A lot of people I know are revising their understanding of the gospel. I worry about those who aren't.
Much of we what we learn about Christ comes from the communities in which we worship and the traditions of interpretation and emphasis behind those communities. Though we say we learn truth from the Bible alone, our actual doctrines usually come from other human beings. And this way of learning is not necessarily wrong.
But in time, believers find their assumptions about the gospel challenged. I know many former charismatics who question the mysticism they grew up with, former Baptists who bristle at the legalism of their parents, and former megachurch attenders who have grown weary of the showmanship they used to admire. Such believers find their assumptions threatened by spiritual failures, family struggles, and church conflicts. They either revise their understanding of the gospel or they give up on Christianity.
These crises are often healthy. No community of believers has everything solved, and learning your community's shortcomings can help you grow in Christ. We need to be disillusioned now and then.
But there's potential for a wild goose chase. The crises inevitably raise the question, "What caused my faith to go wrong?"
Believers can search endlessly. The Baptist thumbs through his Bible to rediscover grace-but ends up arguing in his head with the authority figures from his youth. The megachurch refugee knocks on doors until she finds a human-proportioned body of believers. But that body proves not be as caring as she had hoped.
This search for The Problem With Christians Today can be exciting, but yields little. No reform ever quite solves The Problem, and the search often reduces to criticizing the people you hung around during your different phases.
Brian McLaren records his own journey through various communities of faith in a chapter of A Generous Orthodoxy called, "The Seven Jesuses I Have Known" (pp 43-89). He gives us a tour of how Jesus is portrayed by different traditions-which parts of Jesus' ministry they emphasize, which teachings they embrace, which they overlook. His discoveries seem to avoid the wild goose chase of hunting for The Problem.

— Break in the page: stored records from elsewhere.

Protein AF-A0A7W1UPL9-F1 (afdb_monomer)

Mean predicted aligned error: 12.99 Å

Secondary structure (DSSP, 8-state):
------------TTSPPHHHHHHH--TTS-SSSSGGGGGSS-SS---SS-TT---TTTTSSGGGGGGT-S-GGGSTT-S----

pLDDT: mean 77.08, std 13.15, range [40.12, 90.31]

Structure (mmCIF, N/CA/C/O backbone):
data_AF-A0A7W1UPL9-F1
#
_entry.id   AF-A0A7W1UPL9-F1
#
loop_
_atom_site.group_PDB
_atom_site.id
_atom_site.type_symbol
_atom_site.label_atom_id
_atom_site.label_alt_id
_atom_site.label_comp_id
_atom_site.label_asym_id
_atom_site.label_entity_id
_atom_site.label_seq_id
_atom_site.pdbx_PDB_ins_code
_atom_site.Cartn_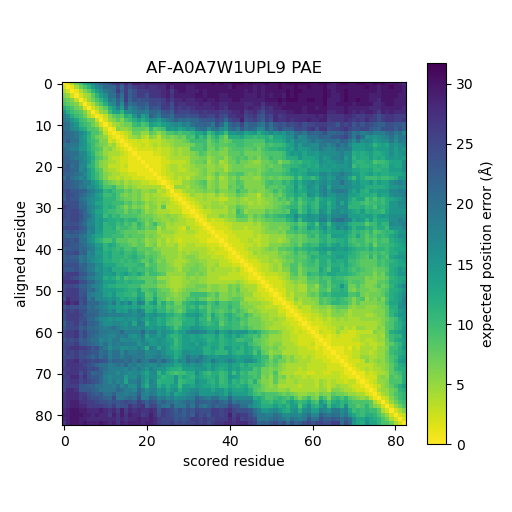x
_atom_site.Cartn_y
_atom_site.Cartn_z
_atom_site.occupancy
_atom_site.B_iso_or_equiv
_atom_site.auth_seq_id
_atom_site.auth_comp_id
_atom_site.auth_asym_id
_atom_site.auth_atom_id
_atom_site.pdbx_PDB_model_num
ATOM 1 N N . MET A 1 1 ? 17.906 -39.335 42.288 1.00 40.75 1 MET A N 1
ATOM 2 C CA . MET A 1 1 ? 18.423 -38.921 40.965 1.00 40.75 1 MET A CA 1
ATOM 3 C C . MET A 1 1 ? 17.277 -38.281 40.199 1.00 40.75 1 MET A C 1
ATOM 5 O O . MET A 1 1 ? 16.232 -38.906 40.189 1.00 40.75 1 MET A O 1
ATOM 9 N N . ARG A 1 2 ? 17.506 -37.078 39.632 1.00 42.16 2 ARG A N 1
ATOM 10 C CA . ARG A 1 2 ? 16.833 -36.444 38.467 1.00 42.16 2 ARG A CA 1
ATOM 11 C C . ARG A 1 2 ? 15.298 -36.560 38.405 1.00 42.16 2 ARG A C 1
ATOM 13 O O . ARG A 1 2 ? 14.772 -37.639 38.210 1.00 42.16 2 ARG A O 1
ATOM 20 N N . GLY A 1 3 ? 14.541 -35.482 38.580 1.00 50.34 3 GLY A N 1
ATOM 21 C CA . GLY A 1 3 ? 14.549 -34.310 37.699 1.00 50.34 3 GLY A CA 1
ATOM 22 C C . GLY A 1 3 ? 13.333 -34.430 36.775 1.00 50.34 3 GLY A C 1
ATOM 23 O O . GLY A 1 3 ? 13.289 -35.348 35.968 1.00 50.34 3 GLY A O 1
ATOM 24 N N . GLY A 1 4 ? 12.341 -33.559 36.947 1.00 40.12 4 GLY A N 1
ATOM 25 C CA . GLY A 1 4 ? 11.119 -33.525 36.143 1.00 40.12 4 GLY A CA 1
ATOM 26 C C . GLY A 1 4 ? 10.641 -32.08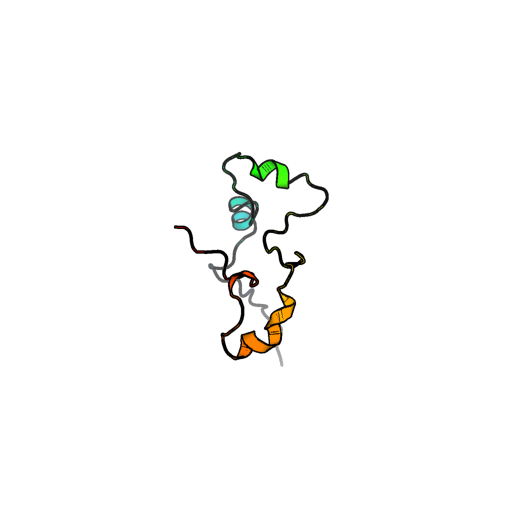3 36.060 1.00 40.12 4 GLY A C 1
ATOM 27 O O . GLY A 1 4 ? 10.381 -31.463 37.087 1.00 40.12 4 GLY A O 1
ATOM 28 N N . SER A 1 5 ? 10.686 -31.563 34.844 1.00 50.34 5 SER A N 1
ATOM 29 C CA . SER A 1 5 ? 10.645 -30.172 34.412 1.00 50.34 5 SER A CA 1
ATOM 30 C C . SER A 1 5 ? 9.447 -29.389 34.950 1.00 50.34 5 SER A C 1
ATOM 32 O O . SER A 1 5 ? 8.306 -29.811 34.807 1.00 50.34 5 SER A O 1
ATOM 34 N N . LYS A 1 6 ? 9.709 -28.223 35.550 1.00 50.28 6 LYS A N 1
ATOM 35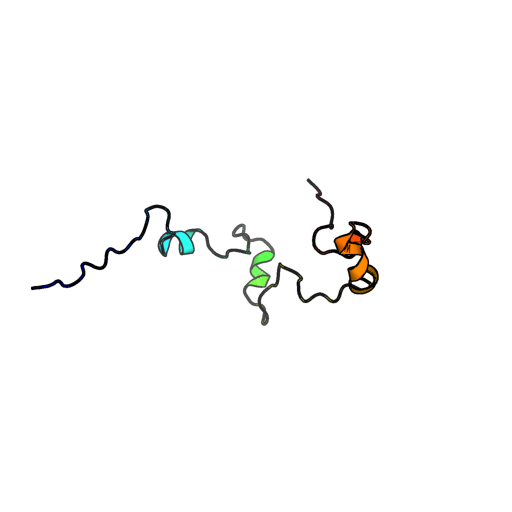 C CA . LYS A 1 6 ? 8.734 -27.131 35.529 1.00 50.28 6 LYS A CA 1
ATOM 36 C C . LYS A 1 6 ? 8.898 -26.491 34.164 1.00 50.28 6 LYS A C 1
ATOM 38 O O . LYS A 1 6 ? 9.872 -25.765 33.972 1.00 50.28 6 LYS A O 1
ATOM 43 N N . ASP A 1 7 ? 8.012 -26.819 33.237 1.00 53.53 7 ASP A N 1
ATOM 44 C CA . ASP A 1 7 ? 7.846 -26.034 32.023 1.00 53.53 7 ASP A CA 1
ATOM 45 C C . ASP A 1 7 ? 7.528 -24.605 32.483 1.00 53.53 7 ASP A C 1
ATOM 47 O O . ASP A 1 7 ? 6.525 -24.339 33.144 1.00 53.53 7 ASP A O 1
ATOM 51 N N . GLN A 1 8 ? 8.516 -23.726 32.338 1.00 58.84 8 GLN A N 1
ATOM 52 C CA . GLN A 1 8 ? 8.350 -22.299 32.548 1.00 58.84 8 GLN A CA 1
ATOM 53 C C . GLN A 1 8 ? 7.692 -21.799 31.270 1.00 58.84 8 GLN A C 1
ATOM 55 O O . GLN A 1 8 ? 8.380 -21.678 30.253 1.00 58.84 8 GLN A O 1
ATOM 60 N N . ASP A 1 9 ? 6.384 -21.557 31.316 1.00 60.12 9 ASP A N 1
ATOM 61 C CA . ASP A 1 9 ? 5.711 -20.748 30.307 1.00 60.12 9 ASP A CA 1
ATOM 62 C C . ASP A 1 9 ? 6.453 -19.405 30.248 1.00 60.12 9 ASP A C 1
ATOM 64 O O . ASP A 1 9 ? 6.373 -18.581 31.158 1.00 60.12 9 ASP A O 1
ATOM 68 N N . ASN A 1 10 ? 7.293 -19.241 29.222 1.00 64.56 10 ASN A N 1
ATOM 69 C CA . ASN A 1 10 ? 8.062 -18.028 28.942 1.00 64.56 10 ASN A CA 1
ATOM 70 C C . ASN A 1 10 ? 7.158 -17.010 28.236 1.00 64.56 10 ASN A C 1
ATOM 72 O O . ASN A 1 10 ? 7.518 -16.489 27.189 1.00 64.56 10 ASN A O 1
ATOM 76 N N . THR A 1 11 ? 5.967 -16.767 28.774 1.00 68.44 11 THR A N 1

"The Conservative Protestant Jesus" came to die, says McLaren, to save people from hell. But that's pretty much it. "The Pentecostal/Charismatic Jesus" is "up close, present, and dramatically involved in daily life," but tends to make people proud of their advancement in spiritual experience. "The Roman Catholic Jesus" rises from the dead, and so defeats everything associated with death.
McLaren says that by his mid-20s, he had incorporated all three of these views into his understanding of Jesus. He believed that "each was a new facet, a new dimension, of the Jesus I had met as a child." He proceeds through the visions of the eastern orthodox, the liberal protestants, the anabaptists, and the revolutionaries. He talks persuasively about these communities because he's interacted with each of them directly.
The trouble is that McLaren seems to have come away from his journey with mere snapshots. His criticisms of the Jesus of this or that tradition are mostly oversimplifications (the evangelical Jesus only dies). Even when he praises a tradition, his comments are too often trite and sentimentalized. For instance: "If the Evangelical Jesus saves by dying, the Pentecostal Jesus by sending his Spirit, and the Catholic Jesus by rising from death, the Eastern Orthodox Jesus saves simply by being born, by showing up, by coming among us."
That's like a Hallmark card from Emperor Constantine. Whatever credibility McLaren gains by his generosity, he loses more by his dilettantism.
Our communities can teach good lessons too well. We cannot stop learning, or else the truths we've already learned will make us lame. Other traditions within Christianity serve to remind us that the Bible has unfamiliar passages just as worthy of our devotion as the familiar ones.
I fear McLaren doesn't make this kind of point at all. If orthodoxy is ultimately unknowable and all traditions merely approximate what lies unreachable in God's mind, then his tour of traditions is a revelation of truth in itself.
Which leaves us at the mercy of Brian McLaren's sentiments.